* _Records supplied_:

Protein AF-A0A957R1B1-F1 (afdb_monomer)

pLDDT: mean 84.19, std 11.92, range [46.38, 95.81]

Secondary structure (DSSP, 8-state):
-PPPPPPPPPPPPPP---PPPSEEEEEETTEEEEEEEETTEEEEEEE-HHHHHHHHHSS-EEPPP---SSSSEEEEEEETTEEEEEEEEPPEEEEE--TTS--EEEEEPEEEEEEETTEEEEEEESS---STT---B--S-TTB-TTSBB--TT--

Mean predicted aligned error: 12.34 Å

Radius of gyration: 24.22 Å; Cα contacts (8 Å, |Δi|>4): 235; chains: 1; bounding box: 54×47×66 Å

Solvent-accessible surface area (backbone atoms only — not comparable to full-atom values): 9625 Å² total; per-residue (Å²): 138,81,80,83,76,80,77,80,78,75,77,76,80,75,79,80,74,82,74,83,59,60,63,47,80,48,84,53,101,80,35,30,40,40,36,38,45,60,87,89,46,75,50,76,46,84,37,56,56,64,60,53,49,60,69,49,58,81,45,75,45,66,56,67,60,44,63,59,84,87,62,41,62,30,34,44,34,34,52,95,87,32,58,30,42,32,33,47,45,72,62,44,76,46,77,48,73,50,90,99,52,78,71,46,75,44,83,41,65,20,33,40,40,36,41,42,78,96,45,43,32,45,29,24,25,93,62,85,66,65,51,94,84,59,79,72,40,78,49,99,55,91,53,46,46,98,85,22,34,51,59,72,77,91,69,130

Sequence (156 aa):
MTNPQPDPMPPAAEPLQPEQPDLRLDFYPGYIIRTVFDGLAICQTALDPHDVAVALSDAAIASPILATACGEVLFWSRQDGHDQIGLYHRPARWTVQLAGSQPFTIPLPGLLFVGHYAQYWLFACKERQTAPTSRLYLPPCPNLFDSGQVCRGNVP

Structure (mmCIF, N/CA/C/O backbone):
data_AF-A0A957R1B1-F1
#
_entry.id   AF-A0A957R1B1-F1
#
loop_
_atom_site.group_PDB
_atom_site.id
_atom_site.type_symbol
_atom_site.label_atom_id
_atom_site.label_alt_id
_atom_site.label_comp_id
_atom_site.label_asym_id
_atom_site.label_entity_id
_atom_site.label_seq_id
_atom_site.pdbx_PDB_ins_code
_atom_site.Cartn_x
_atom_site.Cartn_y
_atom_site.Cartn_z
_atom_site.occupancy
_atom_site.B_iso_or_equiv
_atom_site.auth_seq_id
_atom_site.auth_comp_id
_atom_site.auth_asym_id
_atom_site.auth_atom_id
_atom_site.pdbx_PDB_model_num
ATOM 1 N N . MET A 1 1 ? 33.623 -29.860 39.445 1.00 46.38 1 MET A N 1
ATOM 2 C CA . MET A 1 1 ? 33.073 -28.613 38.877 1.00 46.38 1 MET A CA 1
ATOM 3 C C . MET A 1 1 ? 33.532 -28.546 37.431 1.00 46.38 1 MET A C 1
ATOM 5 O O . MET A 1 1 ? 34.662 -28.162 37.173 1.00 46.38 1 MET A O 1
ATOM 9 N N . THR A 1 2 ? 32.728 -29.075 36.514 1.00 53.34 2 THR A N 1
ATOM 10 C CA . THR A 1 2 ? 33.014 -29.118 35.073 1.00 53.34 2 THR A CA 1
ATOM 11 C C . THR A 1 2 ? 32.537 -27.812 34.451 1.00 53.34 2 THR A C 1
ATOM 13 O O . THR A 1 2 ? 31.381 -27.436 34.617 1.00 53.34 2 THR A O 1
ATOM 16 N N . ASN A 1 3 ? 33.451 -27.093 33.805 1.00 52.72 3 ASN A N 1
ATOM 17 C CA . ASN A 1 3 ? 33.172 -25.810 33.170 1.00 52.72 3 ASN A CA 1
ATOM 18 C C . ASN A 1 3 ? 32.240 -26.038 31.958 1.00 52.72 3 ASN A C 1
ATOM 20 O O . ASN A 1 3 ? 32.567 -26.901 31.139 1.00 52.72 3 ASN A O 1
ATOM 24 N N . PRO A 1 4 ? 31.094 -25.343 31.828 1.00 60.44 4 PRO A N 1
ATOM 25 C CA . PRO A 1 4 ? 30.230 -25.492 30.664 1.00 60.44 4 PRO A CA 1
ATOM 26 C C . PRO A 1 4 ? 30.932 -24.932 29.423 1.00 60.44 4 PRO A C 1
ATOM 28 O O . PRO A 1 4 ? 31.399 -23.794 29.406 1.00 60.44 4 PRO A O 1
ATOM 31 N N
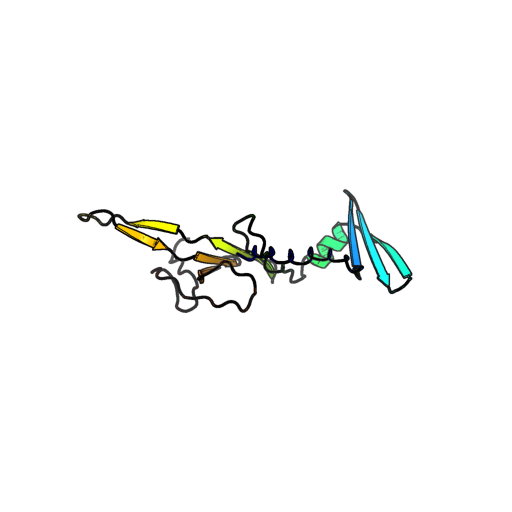 . GLN A 1 5 ? 31.037 -25.769 28.395 1.00 69.81 5 GLN A N 1
ATOM 32 C CA . GLN A 1 5 ? 31.579 -25.397 27.095 1.00 69.81 5 GLN A CA 1
ATOM 33 C C . GLN A 1 5 ? 30.598 -24.426 26.412 1.00 69.81 5 GLN A C 1
ATOM 35 O O . GLN A 1 5 ? 29.403 -24.720 26.402 1.00 69.81 5 GLN A O 1
ATOM 40 N N . PRO A 1 6 ? 31.051 -23.277 25.879 1.00 68.25 6 PRO A N 1
ATOM 41 C CA . PRO A 1 6 ? 30.169 -22.353 25.175 1.00 68.25 6 PRO A CA 1
ATOM 42 C C . PRO A 1 6 ? 29.629 -23.004 23.899 1.00 68.25 6 PRO A C 1
ATOM 44 O O . PRO A 1 6 ? 30.365 -23.704 23.196 1.00 68.25 6 PRO A O 1
ATOM 47 N N . ASP A 1 7 ? 28.345 -22.774 23.622 1.00 72.88 7 ASP A N 1
ATOM 48 C CA . ASP A 1 7 ? 27.680 -23.278 22.424 1.00 72.88 7 ASP A CA 1
ATOM 49 C C . ASP A 1 7 ? 28.418 -22.821 21.153 1.00 72.88 7 ASP A C 1
ATOM 51 O O . ASP A 1 7 ? 28.892 -21.679 21.084 1.00 72.88 7 ASP A O 1
ATOM 55 N N . PRO A 1 8 ? 28.530 -23.690 20.132 1.00 69.94 8 PRO A N 1
ATOM 56 C CA . PRO A 1 8 ? 29.121 -23.308 18.862 1.00 69.94 8 PRO A CA 1
ATOM 57 C C . PRO A 1 8 ? 28.299 -22.182 18.233 1.00 69.94 8 PRO A C 1
ATOM 59 O O . PRO A 1 8 ? 27.078 -22.270 18.100 1.00 69.94 8 PRO A O 1
ATOM 62 N N . MET A 1 9 ? 28.996 -21.116 17.839 1.00 67.00 9 MET A N 1
ATOM 63 C CA . MET A 1 9 ? 28.418 -20.000 17.100 1.00 67.00 9 MET A CA 1
ATOM 64 C C . MET A 1 9 ? 27.700 -20.546 15.853 1.00 67.00 9 MET A C 1
ATOM 66 O O . MET A 1 9 ? 28.288 -21.374 15.148 1.00 67.00 9 MET A O 1
ATOM 70 N N . PRO A 1 10 ? 26.450 -20.131 15.573 1.00 69.56 10 PRO A N 1
ATOM 71 C CA . PRO A 1 10 ? 25.763 -20.561 14.364 1.00 69.56 10 PRO A CA 1
ATOM 72 C C . PRO A 1 10 ? 26.618 -20.201 13.139 1.00 69.56 10 PRO A C 1
ATOM 74 O O . PRO A 1 10 ? 27.277 -19.153 13.151 1.00 69.56 10 PRO A O 1
ATOM 77 N N . PRO A 1 11 ? 26.652 -21.058 12.102 1.00 67.19 11 PRO A N 1
ATOM 78 C CA . PRO A 1 11 ? 27.425 -20.780 10.902 1.00 67.19 11 PRO A CA 1
ATOM 79 C C . PRO A 1 11 ? 27.009 -19.420 10.342 1.00 67.19 11 PRO A C 1
ATOM 81 O O . PRO A 1 11 ? 25.819 -19.103 10.271 1.00 67.19 11 PRO A O 1
ATOM 84 N N . ALA A 1 12 ? 28.003 -18.602 9.988 1.00 63.00 12 ALA A N 1
ATOM 85 C CA . ALA A 1 12 ? 27.766 -17.344 9.299 1.00 63.00 12 ALA A CA 1
ATOM 86 C C . ALA A 1 12 ? 26.892 -17.626 8.071 1.00 63.00 12 ALA A C 1
ATOM 88 O O . ALA A 1 12 ? 27.193 -18.545 7.308 1.00 63.00 12 ALA A O 1
ATOM 89 N N . ALA A 1 13 ? 25.799 -16.876 7.921 1.00 59.12 13 ALA A N 1
ATOM 90 C CA . ALA A 1 13 ? 24.917 -17.005 6.771 1.00 59.12 13 ALA A CA 1
ATOM 91 C C . ALA A 1 13 ? 25.751 -16.881 5.490 1.00 59.12 13 ALA A C 1
ATOM 93 O O . ALA A 1 13 ? 26.463 -15.892 5.298 1.00 59.12 13 ALA A O 1
ATOM 94 N N . GLU A 1 14 ? 25.700 -17.915 4.657 1.00 56.28 14 GLU A N 1
ATOM 95 C CA . GLU A 1 14 ? 26.406 -17.955 3.385 1.00 56.28 14 GLU A CA 1
ATOM 96 C C . GLU A 1 14 ? 25.895 -16.791 2.514 1.00 56.28 14 GLU A C 1
ATOM 98 O O . GLU A 1 14 ? 24.678 -16.584 2.431 1.00 56.28 14 GLU A O 1
ATOM 103 N N . PRO A 1 15 ? 26.780 -15.961 1.933 1.00 53.59 15 PRO A N 1
ATOM 104 C CA . PRO A 1 15 ? 26.346 -14.835 1.121 1.00 53.59 15 PRO A CA 1
ATOM 105 C C . PRO A 1 15 ? 25.554 -15.365 -0.075 1.00 53.59 15 PRO A C 1
ATOM 107 O O . PRO A 1 15 ? 26.055 -16.193 -0.834 1.00 53.59 15 PRO A O 1
ATOM 110 N N . LEU A 1 16 ? 24.320 -14.879 -0.235 1.00 54.16 16 LEU A N 1
ATOM 111 C CA . LEU A 1 16 ? 23.483 -15.176 -1.395 1.00 54.16 16 LEU A CA 1
ATOM 112 C C . LEU A 1 16 ? 24.282 -14.847 -2.662 1.00 54.16 16 LEU A C 1
ATOM 114 O O . LEU A 1 16 ? 24.590 -13.680 -2.915 1.00 54.16 16 LEU A O 1
ATOM 118 N N . GLN A 1 17 ? 24.658 -15.867 -3.435 1.00 50.50 17 GLN A N 1
ATOM 119 C CA . GLN A 1 17 ? 25.265 -15.650 -4.743 1.00 50.50 17 GLN A CA 1
ATOM 120 C C . GLN A 1 17 ? 24.191 -15.028 -5.643 1.00 50.50 17 GLN A C 1
ATOM 122 O O . GLN A 1 17 ? 23.115 -15.612 -5.769 1.00 50.50 17 GLN A O 1
ATOM 127 N N . PRO A 1 18 ? 24.423 -13.840 -6.230 1.00 58.03 18 PRO A N 1
ATOM 128 C CA . PRO A 1 18 ? 23.435 -13.240 -7.110 1.00 58.03 18 PRO A CA 1
ATOM 129 C C . PRO A 1 18 ? 23.296 -14.128 -8.347 1.00 58.03 18 PRO A C 1
ATOM 131 O O . PRO A 1 18 ? 24.249 -14.281 -9.113 1.00 58.03 18 PRO A O 1
ATOM 134 N N . GLU A 1 19 ? 22.123 -14.734 -8.523 1.00 71.62 19 GLU A N 1
ATOM 135 C CA . GLU A 1 19 ? 21.783 -15.425 -9.762 1.00 71.62 19 GLU A CA 1
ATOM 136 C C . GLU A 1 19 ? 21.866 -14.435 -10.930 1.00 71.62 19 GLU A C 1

* _About this exercise_:
What you write out is the stretch of entries from the line containing "ATOM 25 C CA" to the line containing "5 GLN A N 1", word for word, with both end lines and no pictures.

* _Solution below_:
ATOM 25 C CA . PRO A 1 4 ? 30.230 -25.492 30.664 1.00 60.44 4 PRO A CA 1
ATOM 26 C C . PRO A 1 4 ? 30.932 -24.932 29.423 1.00 60.44 4 PRO A C 1
ATOM 28 O O . PRO A 1 4 ? 31.399 -23.794 29.406 1.00 60.44 4 PRO A O 1
ATOM 31 N N
 . GLN A 1 5 ? 31.037 -25.769 28.395 1.00 69.81 5 GLN A N 1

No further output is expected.